**Activity**
What you return must be an exact copy of the lines in the listing below between the line holding "ATOM 25 O O" and the line holding "ATOM 34 N N", inclusive, and nothing more.

**Supplied data**
++++
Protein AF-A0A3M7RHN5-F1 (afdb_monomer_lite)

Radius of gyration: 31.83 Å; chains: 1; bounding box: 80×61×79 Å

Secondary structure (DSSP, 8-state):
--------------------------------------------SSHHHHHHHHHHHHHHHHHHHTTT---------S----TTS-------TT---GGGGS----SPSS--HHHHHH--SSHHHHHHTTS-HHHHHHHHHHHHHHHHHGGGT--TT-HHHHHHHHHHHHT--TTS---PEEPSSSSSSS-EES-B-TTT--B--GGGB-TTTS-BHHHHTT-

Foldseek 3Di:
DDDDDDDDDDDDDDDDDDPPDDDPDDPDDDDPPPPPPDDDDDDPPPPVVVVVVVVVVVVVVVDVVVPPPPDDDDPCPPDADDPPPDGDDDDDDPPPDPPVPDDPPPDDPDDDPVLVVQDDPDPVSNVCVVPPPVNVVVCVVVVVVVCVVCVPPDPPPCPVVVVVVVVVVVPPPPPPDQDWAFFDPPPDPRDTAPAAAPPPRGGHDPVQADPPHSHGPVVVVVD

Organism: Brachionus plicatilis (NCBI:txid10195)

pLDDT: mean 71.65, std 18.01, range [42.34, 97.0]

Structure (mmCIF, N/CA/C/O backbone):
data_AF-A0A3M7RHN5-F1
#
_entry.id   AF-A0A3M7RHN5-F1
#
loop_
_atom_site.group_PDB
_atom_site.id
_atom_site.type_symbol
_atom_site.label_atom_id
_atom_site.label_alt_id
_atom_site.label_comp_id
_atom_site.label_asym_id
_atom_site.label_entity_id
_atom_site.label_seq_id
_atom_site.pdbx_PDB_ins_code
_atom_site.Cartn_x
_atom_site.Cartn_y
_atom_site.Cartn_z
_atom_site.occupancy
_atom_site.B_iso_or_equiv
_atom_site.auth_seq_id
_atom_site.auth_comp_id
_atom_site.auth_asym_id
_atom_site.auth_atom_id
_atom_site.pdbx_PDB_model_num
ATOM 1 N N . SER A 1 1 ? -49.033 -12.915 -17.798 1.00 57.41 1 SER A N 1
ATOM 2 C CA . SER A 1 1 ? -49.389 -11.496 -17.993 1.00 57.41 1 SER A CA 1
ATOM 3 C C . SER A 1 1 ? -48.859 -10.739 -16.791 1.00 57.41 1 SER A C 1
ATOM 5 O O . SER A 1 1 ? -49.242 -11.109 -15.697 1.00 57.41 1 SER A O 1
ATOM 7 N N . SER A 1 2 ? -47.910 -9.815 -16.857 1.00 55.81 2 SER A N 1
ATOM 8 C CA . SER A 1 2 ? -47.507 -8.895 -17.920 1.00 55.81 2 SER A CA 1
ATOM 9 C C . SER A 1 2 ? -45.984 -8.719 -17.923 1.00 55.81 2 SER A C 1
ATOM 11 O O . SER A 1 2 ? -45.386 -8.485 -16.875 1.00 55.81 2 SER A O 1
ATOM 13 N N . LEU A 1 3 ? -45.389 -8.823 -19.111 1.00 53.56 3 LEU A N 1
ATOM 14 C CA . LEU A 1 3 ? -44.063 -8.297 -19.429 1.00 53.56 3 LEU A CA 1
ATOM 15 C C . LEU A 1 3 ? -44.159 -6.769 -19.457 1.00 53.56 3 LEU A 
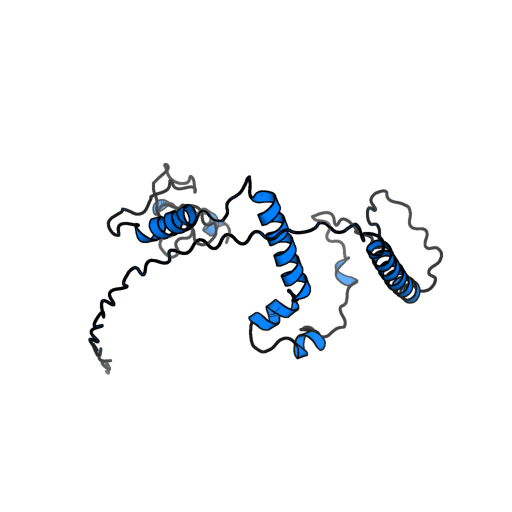C 1
ATOM 17 O O . LEU A 1 3 ? -45.072 -6.242 -20.089 1.00 53.56 3 LEU A O 1
ATOM 21 N N . ALA A 1 4 ? -43.248 -6.084 -18.772 1.00 65.69 4 ALA A N 1
ATOM 22 C CA . ALA A 1 4 ? -43.037 -4.656 -18.952 1.00 65.69 4 ALA A CA 1
ATOM 23 C C . ALA A 1 4 ? -41.623 -4.461 -19.503 1.00 65.69 4 ALA A C 1
ATOM 25 O O . ALA A 1 4 ? -40.639 -4.775 -18.832 1.00 65.69 4 ALA A O 1
ATOM 26 N N . ASP A 1 5 ? -41.590 -4.006 -20.753 1.00 62.59 5 ASP A N 1
ATOM 27 C CA . ASP A 1 5 ? -40.438 -3.489 -21.477 1.00 62.59 5 ASP A CA 1
ATOM 28 C C . ASP A 1 5 ? -39.769 -2.357 -20.694 1.00 62.59 5 ASP A C 1
ATOM 30 O O . ASP A 1 5 ? -40.428 -1.409 -20.262 1.00 62.59 5 ASP A O 1
ATOM 34 N N . ILE A 1 6 ? -38.448 -2.436 -20.546 1.00 67.25 6 ILE A N 1
ATOM 35 C CA . ILE A 1 6 ? -37.614 -1.311 -20.122 1.00 67.25 6 ILE A CA 1
ATOM 36 C C . ILE A 1 6 ? -36.724 -0.981 -21.315 1.00 67.25 6 ILE A C 1
ATOM 38 O O . ILE A 1 6 ? -35.855 -1.768 -21.690 1.00 67.25 6 ILE A O 1
ATOM 42 N N . GLY A 1 7 ? -37.028 0.159 -21.934 1.00 61.66 7 GLY A N 1
ATOM 43 C CA . GLY A 1 7 ? -36.341 0.695 -23.098 1.00 61.66 7 GLY A CA 1
ATOM 44 C C . GLY A 1 7 ? -34.896 1.075 -22.794 1.00 61.66 7 GLY A C 1
ATOM 45 O O . GLY A 1 7 ? -34.578 1.636 -21.746 1.00 61.66 7 GLY A O 1
ATOM 46 N N . THR A 1 8 ? -34.031 0.744 -23.741 1.00 57.53 8 THR A N 1
ATOM 47 C CA . THR A 1 8 ? -32.653 1.209 -23.854 1.00 57.53 8 THR A CA 1
ATOM 48 C C . THR A 1 8 ? -32.646 2.531 -24.616 1.00 57.53 8 THR A C 1
ATOM 50 O O . THR A 1 8 ? -32.904 2.531 -25.818 1.00 57.53 8 THR A O 1
ATOM 53 N N . ASP A 1 9 ? -32.357 3.635 -23.926 1.00 64.56 9 ASP A N 1
ATOM 54 C CA . ASP A 1 9 ? -31.995 4.902 -24.567 1.00 64.56 9 ASP A CA 1
ATOM 55 C C . ASP A 1 9 ? -30.494 4.889 -24.876 1.00 64.56 9 ASP A C 1
ATOM 57 O O . ASP A 1 9 ? -29.642 4.887 -23.982 1.00 64.56 9 ASP A O 1
ATOM 61 N N . GLU A 1 10 ? -30.190 4.843 -26.169 1.00 66.62 10 GLU A N 1
ATOM 62 C CA . GLU A 1 10 ? -28.862 5.026 -26.739 1.00 66.62 10 GLU A CA 1
ATOM 63 C C . GLU A 1 10 ? -28.628 6.528 -26.942 1.00 66.62 10 GLU A C 1
ATOM 65 O O . GLU A 1 10 ? -29.047 7.109 -27.941 1.00 66.62 10 GLU A O 1
ATOM 70 N N . SER A 1 11 ? -27.966 7.168 -25.979 1.00 69.94 11 SER A N 1
ATOM 71 C CA . SER A 1 11 ? -27.479 8.541 -26.137 1.00 69.94 11 SER A CA 1
ATOM 72 C C . SER A 1 11 ? -26.013 8.513 -26.548 1.00 69.94 11 SER A C 1
ATOM 74 O O . SER A 1 11 ? -25.106 8.457 -25.717 1.00 69.94 11 SER A O 1
ATOM 76 N N . ASP A 1 12 ? -25.833 8.531 -27.863 1.00 65.06 12 ASP A N 1
ATOM 77 C CA . ASP A 1 12 ? -24.612 8.851 -28.590 1.00 65.06 12 ASP A CA 1
ATOM 78 C C . ASP A 1 12 ? -24.180 10.291 -28.260 1.00 65.06 12 ASP A C 1
ATOM 80 O O . ASP A 1 12 ? -24.821 11.264 -28.660 1.00 65.06 12 ASP A O 1
ATOM 84 N N . ALA A 1 13 ? -23.126 10.429 -27.456 1.00 66.19 13 ALA A N 1
ATOM 85 C CA . ALA A 1 13 ? -22.491 11.705 -27.157 1.00 66.19 13 ALA A CA 1
ATOM 86 C C . ALA A 1 13 ? -21.057 11.653 -27.682 1.00 66.19 13 ALA A C 1
ATOM 88 O O . ALA A 1 13 ? -20.142 11.171 -27.012 1.00 66.19 13 ALA A O 1
ATOM 89 N N . GLY A 1 14 ? -20.895 12.130 -28.917 1.00 52.72 14 GLY A N 1
ATOM 90 C CA . GLY A 1 14 ? -19.608 12.314 -29.566 1.00 52.72 14 GLY A CA 1
ATOM 91 C C . GLY A 1 14 ? -18.695 13.216 -28.739 1.00 52.72 14 GLY A C 1
ATOM 92 O O . GLY A 1 14 ? -19.035 14.356 -28.426 1.00 52.72 14 GLY A O 1
ATOM 93 N N . SER A 1 15 ? -17.522 12.698 -28.388 1.00 60.66 15 SER A N 1
ATOM 94 C CA . SER A 1 15 ? -16.431 13.497 -27.847 1.00 60.66 15 SER A CA 1
ATOM 95 C C . SER A 1 15 ? -15.617 14.062 -29.009 1.00 60.66 15 SER A C 1
ATOM 97 O O . SER A 1 15 ? -14.861 13.335 -29.657 1.00 60.66 15 SER A O 1
ATOM 99 N N . GLU A 1 16 ? -15.778 15.355 -29.280 1.00 63.59 16 GLU A N 1
ATOM 100 C CA . GLU A 1 16 ? -14.834 16.125 -30.087 1.00 63.59 16 GLU A CA 1
ATOM 101 C C . GLU A 1 16 ? -13.509 16.212 -29.319 1.00 63.59 16 GLU A C 1
ATOM 103 O O . GLU A 1 16 ? -13.410 16.841 -28.264 1.00 63.59 16 GLU A O 1
ATOM 108 N N . TYR A 1 17 ? -12.493 15.515 -29.819 1.00 57.53 17 TYR A N 1
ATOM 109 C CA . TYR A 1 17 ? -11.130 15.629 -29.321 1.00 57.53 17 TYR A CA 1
++++
**Result of the exercise**
ATOM 25 O O . ALA A 1 4 ? -40.639 -4.775 -18.832 1.00 65.69 4 ALA A O 1
ATOM 26 N N . ASP A 1 5 ? -41.590 -4.006 -20.753 1.00 62.59 5 ASP A N 1
ATOM 27 C CA . ASP A 1 5 ? -40.438 -3.489 -21.477 1.00 62.59 5 ASP A CA 1
ATOM 28 C C . ASP A 1 5 ? -39.769 -2.357 -20.694 1.00 62.59 5 ASP A C 1
ATOM 30 O O . ASP A 1 5 ? -40.428 -1.409 -20.262 1.00 62.59 5 ASP A O 1
ATOM 34 N N . ILE A 1 6 ? -38.448 -2.436 -20.546 1.00 67.25 6 ILE A N 1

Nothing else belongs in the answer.